FIG. 1 is a diagrammatic top-plan view of a first embodiment of a heating element for cooking stations according to the invention;
FIG. 2 is a cross-sectional view taken along the line II--II in FIG. 1, in the direction of the arrows; and
FIGS. 3 to 9 are cross-sectional views of seven additional embodiments;
Referring now to the figures of the drawings in detail and first, particularly, to the embodiment according to FIGS. 1 and 2 thereof, there is seen a circular heating element for a cooking station, which can serve directly or indirectly as a cooking plate heater, such as in connection with a cooking plate or a glass-ceramic plate.

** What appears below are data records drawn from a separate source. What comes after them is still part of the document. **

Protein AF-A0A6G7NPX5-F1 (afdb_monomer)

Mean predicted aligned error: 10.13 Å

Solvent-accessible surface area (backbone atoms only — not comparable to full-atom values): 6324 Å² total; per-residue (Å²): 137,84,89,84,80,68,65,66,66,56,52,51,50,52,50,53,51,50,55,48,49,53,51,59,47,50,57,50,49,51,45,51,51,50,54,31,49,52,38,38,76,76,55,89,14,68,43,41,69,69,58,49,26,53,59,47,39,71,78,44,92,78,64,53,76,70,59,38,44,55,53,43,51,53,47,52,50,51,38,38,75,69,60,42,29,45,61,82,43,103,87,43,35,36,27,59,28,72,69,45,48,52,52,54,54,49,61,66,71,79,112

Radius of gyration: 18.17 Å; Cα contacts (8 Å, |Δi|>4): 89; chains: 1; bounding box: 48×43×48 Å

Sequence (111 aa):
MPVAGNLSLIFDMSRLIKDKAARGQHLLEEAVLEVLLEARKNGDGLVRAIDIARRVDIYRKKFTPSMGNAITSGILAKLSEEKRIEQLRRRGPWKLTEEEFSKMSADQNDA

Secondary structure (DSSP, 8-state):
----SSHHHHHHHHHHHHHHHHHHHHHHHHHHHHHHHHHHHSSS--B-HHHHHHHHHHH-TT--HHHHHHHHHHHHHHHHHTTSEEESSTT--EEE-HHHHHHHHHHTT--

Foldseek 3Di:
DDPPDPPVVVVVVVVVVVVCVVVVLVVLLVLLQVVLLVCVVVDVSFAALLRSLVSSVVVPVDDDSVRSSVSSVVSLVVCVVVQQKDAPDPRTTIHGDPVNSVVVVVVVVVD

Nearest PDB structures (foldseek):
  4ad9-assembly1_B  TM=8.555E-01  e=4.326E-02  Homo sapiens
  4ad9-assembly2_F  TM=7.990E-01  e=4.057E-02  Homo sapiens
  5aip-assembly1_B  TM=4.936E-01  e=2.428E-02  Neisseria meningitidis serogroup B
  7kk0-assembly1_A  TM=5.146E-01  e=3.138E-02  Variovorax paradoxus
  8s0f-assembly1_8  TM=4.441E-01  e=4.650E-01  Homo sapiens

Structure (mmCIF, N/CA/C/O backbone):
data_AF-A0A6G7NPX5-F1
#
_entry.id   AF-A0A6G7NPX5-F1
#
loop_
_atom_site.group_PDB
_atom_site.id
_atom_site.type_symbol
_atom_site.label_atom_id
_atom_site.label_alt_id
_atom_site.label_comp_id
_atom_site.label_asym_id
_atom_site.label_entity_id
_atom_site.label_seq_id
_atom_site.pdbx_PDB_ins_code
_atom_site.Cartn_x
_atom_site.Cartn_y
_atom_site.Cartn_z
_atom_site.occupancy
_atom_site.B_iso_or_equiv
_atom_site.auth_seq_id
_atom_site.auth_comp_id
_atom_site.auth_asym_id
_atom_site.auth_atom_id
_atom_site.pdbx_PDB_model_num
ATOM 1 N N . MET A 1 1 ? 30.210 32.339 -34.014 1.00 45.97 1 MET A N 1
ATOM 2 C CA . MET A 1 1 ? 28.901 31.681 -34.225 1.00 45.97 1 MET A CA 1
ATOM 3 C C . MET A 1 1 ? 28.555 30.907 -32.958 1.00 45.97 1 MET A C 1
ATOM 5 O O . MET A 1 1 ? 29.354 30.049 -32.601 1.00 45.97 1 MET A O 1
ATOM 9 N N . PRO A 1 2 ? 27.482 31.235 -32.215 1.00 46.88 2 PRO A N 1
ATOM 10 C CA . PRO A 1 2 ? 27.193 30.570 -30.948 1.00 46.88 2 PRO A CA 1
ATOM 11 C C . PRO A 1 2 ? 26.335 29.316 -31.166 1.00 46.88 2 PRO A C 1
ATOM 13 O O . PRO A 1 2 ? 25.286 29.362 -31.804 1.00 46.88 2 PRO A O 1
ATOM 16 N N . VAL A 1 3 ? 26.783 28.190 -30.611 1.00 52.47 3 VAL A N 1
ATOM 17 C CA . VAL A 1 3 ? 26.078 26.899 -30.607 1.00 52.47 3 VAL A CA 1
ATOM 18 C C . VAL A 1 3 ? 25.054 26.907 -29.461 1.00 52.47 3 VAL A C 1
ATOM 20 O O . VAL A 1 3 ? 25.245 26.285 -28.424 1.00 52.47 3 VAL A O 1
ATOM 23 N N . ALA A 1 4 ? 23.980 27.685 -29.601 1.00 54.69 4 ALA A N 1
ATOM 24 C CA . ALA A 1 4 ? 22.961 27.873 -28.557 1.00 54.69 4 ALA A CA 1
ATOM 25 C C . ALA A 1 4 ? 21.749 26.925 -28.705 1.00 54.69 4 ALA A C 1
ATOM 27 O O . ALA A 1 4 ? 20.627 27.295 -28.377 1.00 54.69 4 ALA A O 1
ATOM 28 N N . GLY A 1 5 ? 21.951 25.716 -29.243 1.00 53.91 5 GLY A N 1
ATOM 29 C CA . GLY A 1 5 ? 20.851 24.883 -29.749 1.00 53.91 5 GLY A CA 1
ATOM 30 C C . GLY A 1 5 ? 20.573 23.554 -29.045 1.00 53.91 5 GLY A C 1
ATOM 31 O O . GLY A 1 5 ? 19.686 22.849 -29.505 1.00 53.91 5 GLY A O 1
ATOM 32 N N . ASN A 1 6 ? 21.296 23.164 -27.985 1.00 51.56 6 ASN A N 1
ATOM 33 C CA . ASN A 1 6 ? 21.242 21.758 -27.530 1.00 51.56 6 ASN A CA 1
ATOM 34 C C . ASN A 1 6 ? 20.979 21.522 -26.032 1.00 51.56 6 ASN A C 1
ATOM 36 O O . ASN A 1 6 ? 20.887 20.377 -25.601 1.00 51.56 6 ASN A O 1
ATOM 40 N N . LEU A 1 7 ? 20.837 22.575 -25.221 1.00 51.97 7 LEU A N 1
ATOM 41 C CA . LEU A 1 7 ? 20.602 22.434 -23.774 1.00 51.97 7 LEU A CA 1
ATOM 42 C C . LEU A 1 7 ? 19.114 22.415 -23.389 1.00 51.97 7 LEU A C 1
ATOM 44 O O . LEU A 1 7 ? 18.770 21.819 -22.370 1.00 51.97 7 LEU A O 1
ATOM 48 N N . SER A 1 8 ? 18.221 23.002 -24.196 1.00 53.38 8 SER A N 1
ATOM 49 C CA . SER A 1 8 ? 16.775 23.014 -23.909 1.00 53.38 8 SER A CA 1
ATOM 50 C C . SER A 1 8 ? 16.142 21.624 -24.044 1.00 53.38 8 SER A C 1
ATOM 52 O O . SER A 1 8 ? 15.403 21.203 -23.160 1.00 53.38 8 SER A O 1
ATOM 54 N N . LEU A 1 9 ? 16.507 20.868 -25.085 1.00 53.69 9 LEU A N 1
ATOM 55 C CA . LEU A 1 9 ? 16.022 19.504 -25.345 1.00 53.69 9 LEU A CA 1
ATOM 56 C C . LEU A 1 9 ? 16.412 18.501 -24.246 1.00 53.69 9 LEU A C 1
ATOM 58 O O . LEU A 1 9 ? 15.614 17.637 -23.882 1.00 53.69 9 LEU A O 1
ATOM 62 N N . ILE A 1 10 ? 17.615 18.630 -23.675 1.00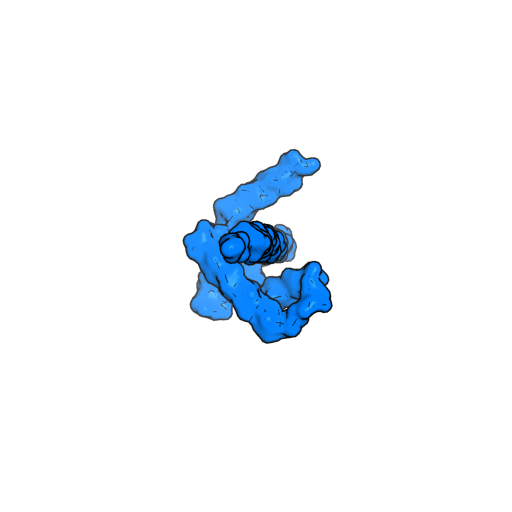 57.75 10 ILE A N 1
ATOM 63 C CA . ILE A 1 10 ? 18.077 17.786 -22.559 1.00 57.75 10 ILE A CA 1
ATOM 64 C C . ILE A 1 10 ? 17.300 18.117 -21.274 1.00 57.75 10 ILE A C 1
ATOM 66 O O . ILE A 1 10 ? 16.946 17.218 -20.503 1.00 57.75 10 ILE A O 1
ATOM 70 N N . PHE A 1 11 ? 16.997 19.400 -21.053 1.00 54.12 11 PHE A N 1
ATOM 71 C CA . PHE A 1 11 ? 16.221 19.856 -19.900 1.00 54.12 11 PHE A CA 1
ATOM 72 C C . PHE A 1 11 ? 14.765 19.374 -19.954 1.00 54.12 11 PHE A C 1
ATOM 74 O O . PHE A 1 11 ? 14.234 18.914 -18.940 1.00 54.12 11 PHE A O 1
ATOM 81 N N . ASP A 1 12 ? 14.145 19.416 -21.136 1.00 60.53 12 ASP A N 1
ATOM 82 C CA . ASP A 1 12 ? 12.768 18.957 -21.341 1.00 60.53 12 ASP A CA 1
ATOM 83 C C . ASP A 1 12 ? 12.640 17.437 -21.191 1.00 60.53 12 ASP A C 1
ATOM 85 O O . ASP A 1 12 ? 11.774 16.943 -20.469 1.00 60.53 12 ASP A O 1
ATOM 89 N N . MET A 1 13 ? 13.572 16.673 -21.772 1.00 55.50 13 MET A N 1
ATOM 90 C CA . MET A 1 13 ? 13.620 15.216 -21.603 1.00 55.50 13 MET A CA 1
ATOM 91 C C . MET A 1 13 ? 13.807 14.812 -20.136 1.00 55.50 13 MET A C 1
ATOM 93 O O . MET A 1 13 ? 13.168 13.872 -19.667 1.00 55.50 13 MET A O 1
ATOM 97 N N . SER A 1 14 ? 14.625 15.548 -19.381 1.00 62.31 14 SER A N 1
ATOM 98 C CA . SER A 1 14 ? 14.832 15.295 -17.951 1.00 62.31 14 SER A CA 1
ATOM 99 C C . SER A 1 14 ? 13.558 15.515 -17.127 1.00 62.31 14 SER A C 1
ATOM 101 O O . SER A 1 14 ? 13.285 14.733 -16.214 1.00 62.31 14 SER A O 1
ATOM 103 N N . ARG A 1 15 ? 12.754 16.541 -17.443 1.00 61.47 15 ARG A N 1
ATOM 104 C CA . ARG A 1 15 ? 11.434 16.745 -16.816 1.00 61.47 15 ARG A CA 1
ATOM 105 C C . ARG A 1 15 ? 10.466 15.633 -17.193 1.00 61.47 15 ARG A C 1
ATOM 107 O O . ARG A 1 15 ? 9.854 15.039 -16.313 1.00 61.47 15 ARG A O 1
ATOM 114 N N . LEU A 1 16 ? 10.416 15.269 -18.471 1.00 61.56 16 LEU A N 1
ATOM 115 C CA . LEU A 1 16 ? 9.523 14.223 -18.961 1.00 61.56 16 LEU A CA 1
ATOM 116 C C . LEU A 1 16 ? 9.821 12.851 -18.330 1.00 61.56 16 LEU A C 1
ATOM 118 O O . LEU A 1 16 ? 8.902 12.088 -18.032 1.00 61.56 16 LEU A O 1
ATOM 122 N N . ILE A 1 17 ? 11.102 12.537 -18.106 1.00 63.12 17 ILE A N 1
ATOM 123 C CA . ILE A 1 17 ? 11.539 11.314 -17.420 1.00 63.12 17 ILE A CA 1
ATOM 124 C C . ILE A 1 17 ? 11.146 11.356 -15.941 1.00 63.12 17 ILE A C 1
ATOM 126 O O . ILE A 1 17 ? 10.616 10.367 -15.436 1.00 63.12 17 ILE A O 1
ATOM 130 N N . LYS A 1 18 ? 11.346 12.490 -15.256 1.00 64.62 18 LYS A N 1
ATOM 131 C CA . LYS A 1 18 ? 10.938 12.660 -13.851 1.00 64.62 18 LYS A CA 1
ATOM 132 C C . LYS A 1 18 ? 9.425 12.533 -13.676 1.00 64.62 18 LYS A C 1
ATOM 134 O O . LYS A 1 18 ? 8.990 11.801 -12.794 1.00 64.62 18 LYS A O 1
ATOM 139 N N . ASP A 1 19 ? 8.632 13.134 -14.558 1.00 65.00 19 ASP A N 1
ATOM 140 C CA . ASP A 1 19 ? 7.168 13.059 -14.501 1.00 65.00 19 ASP A CA 1
ATOM 141 C C . ASP A 1 19 ? 6.640 11.655 -14.807 1.00 65.00 19 ASP A C 1
ATOM 143 O O . ASP A 1 19 ? 5.632 11.220 -14.244 1.00 65.00 19 ASP A O 1
ATOM 147 N N . LYS A 1 20 ? 7.296 10.921 -15.714 1.00 63.56 20 LYS A N 1
ATOM 148 C CA . LYS A 1 20 ? 6.964 9.514 -15.979 1.00 63.56 20 LYS A CA 1
ATOM 149 C C . LYS A 1 20 ? 7.373 8.610 -14.822 1.00 63.56 20 LYS A C 1
ATOM 151 O O . LYS A 1 20 ? 6.629 7.688 -14.505 1.00 63.56 20 LYS A O 1
ATOM 156 N N . ALA A 1 21 ? 8.515 8.870 -14.188 1.00 64.75 21 ALA A N 1
ATOM 157 C CA . ALA A 1 21 ? 8.960 8.129 -13.014 1.00 64.75 21 ALA A CA 1
ATOM 158 C C . ALA A 1 21 ? 8.023 8.364 -11.821 1.00 64.75 21 ALA A C 1
ATOM 160 O O . ALA A 1 21 ? 7.575 7.395 -11.215 1.00 64.75 21 ALA A O 1
ATOM 161 N N . ALA A 1 22 ? 7.644 9.618 -11.556 1.00 68.50 22 ALA A N 1
ATOM 162 C CA . ALA A 1 22 ? 6.703 9.979 -10.498 1.00 68.50 22 ALA A CA 1
ATOM 163 C C . ALA A 1 22 ? 5.330 9.323 -10.707 1.00 68.50 22 ALA A C 1
ATOM 165 O O . ALA A 1 22 ? 4.811 8.675 -9.802 1.00 68.50 22 ALA A O 1
ATOM 166 N N . ARG A 1 23 ? 4.777 9.390 -11.927 1.00 72.19 23 ARG A N 1
ATOM 167 C CA . ARG A 1 23 ? 3.532 8.680 -12.272 1.00 72.19 23 ARG A CA 1
ATOM 168 C C . ARG A 1 23 ? 3.676 7.166 -12.159 1.00 72.19 23 ARG A C 1
ATOM 170 O O . ARG A 1 23 ? 2.801 6.491 -11.633 1.00 72.19 23 ARG A O 1
ATOM 177 N N . GLY A 1 24 ? 4.790 6.624 -12.642 1.00 71.44 24 GLY A N 1
ATOM 178 C CA . GLY A 1 24 ? 5.075 5.195 -12.586 1.00 71.44 24 GLY A CA 1
ATOM 179 C C . GLY A 1 24 ? 5.190 4.662 -11.159 1.00 71.44 24 GLY A C 1
ATOM 180 O O . GLY A 1 24 ? 4.855 3.495 -10.949 1.00 71.44 24 GLY A O 1
ATOM 181 N N . GLN A 1 25 ? 5.643 5.504 -10.229 1.00 75.19 25 GLN A N 1
ATOM 182 C CA . GLN A 1 25 ? 5.715 5.235 -8.801 1.00 75.19 25 GLN A CA 1
ATOM 183 C C . GLN A 1 25 ? 4.337 5.358 -8.134 1.00 75.19 25 GLN A C 1
ATOM 185 O O . GLN A 1 25 ? 3.956 4.442 -7.416 1.00 75.19 25 GLN A O 1
ATOM 190 N N . HIS A 1 26 ? 3.562 6.406 -8.439 1.00 79.81 26 HIS A N 1
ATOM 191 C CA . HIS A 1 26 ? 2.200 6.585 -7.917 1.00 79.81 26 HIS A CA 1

A carrier element 1 is provided, which is a flat, smooth steel plate of a material which is heat and scale resistant up to about 700 degrees C and is preferably provided at both sides thereof with enamel coatings 2 and 3. The metallic carrier element 1 is provided with a non-illustrated protective conductor connection. A thick heating conductor strip layer 4 is deposited on the enamel layer 3 on the lower surface of the carrier element 1 in a geometrical configuration which will be explained below, such as by burning it in. If necessary, an insulating cover layer 5 is applied to the conductor 4. The cover layer 5, which may be a glass layer, for example, has a relatively high dielectric resistance at 1250 V. A reflector layer 6, such as in the form of a metal-oxide layer, a metal foil or the like, is disposed directly on or spaced from the lower surface of the cover layer 5. A bolt 7 for fastening is provided in the center, extends through the above-mentioned layers and is welded to the carrier element 1. The bolt 7 serves for mechanically securing the heating element, such as in a cooking station of the above-mentioned type.
As is shown in FIG. 1, a cooking surface 8 is subdivided into two heating zones, namely an outer heating zone 9 and an inner heating zone 10. The cooling surface also has a non-heated innermost zone 11 and a non-heated outermost edge zone 12. The radial width of the zones 9, 10 and 11 each corresponds to a third of the radial width of the cooking area 8. The heating conductor strip 4 has connecting or contacting surfaces 13 in the innermost non-heated zone 11 and respective mutually concentric annular sections 14, 15 in the outer heating zone 9 and the inner heating zone 10, in which the heating conductor strip 4 is disposed in a meander-like pattern. As shown in FIG. 1, gaps 16 between the meander windings of the section 15 are smaller than gaps 17 between the meander windings of the section 14 while the cross section of all of the sections is always the same. In this way the heating effect of the outer section 15 (the specific heating area load of the outer section) is greater than that of the inner section 14. The two sections 14 and 15 are electrically connected with each other through a connecting section 18.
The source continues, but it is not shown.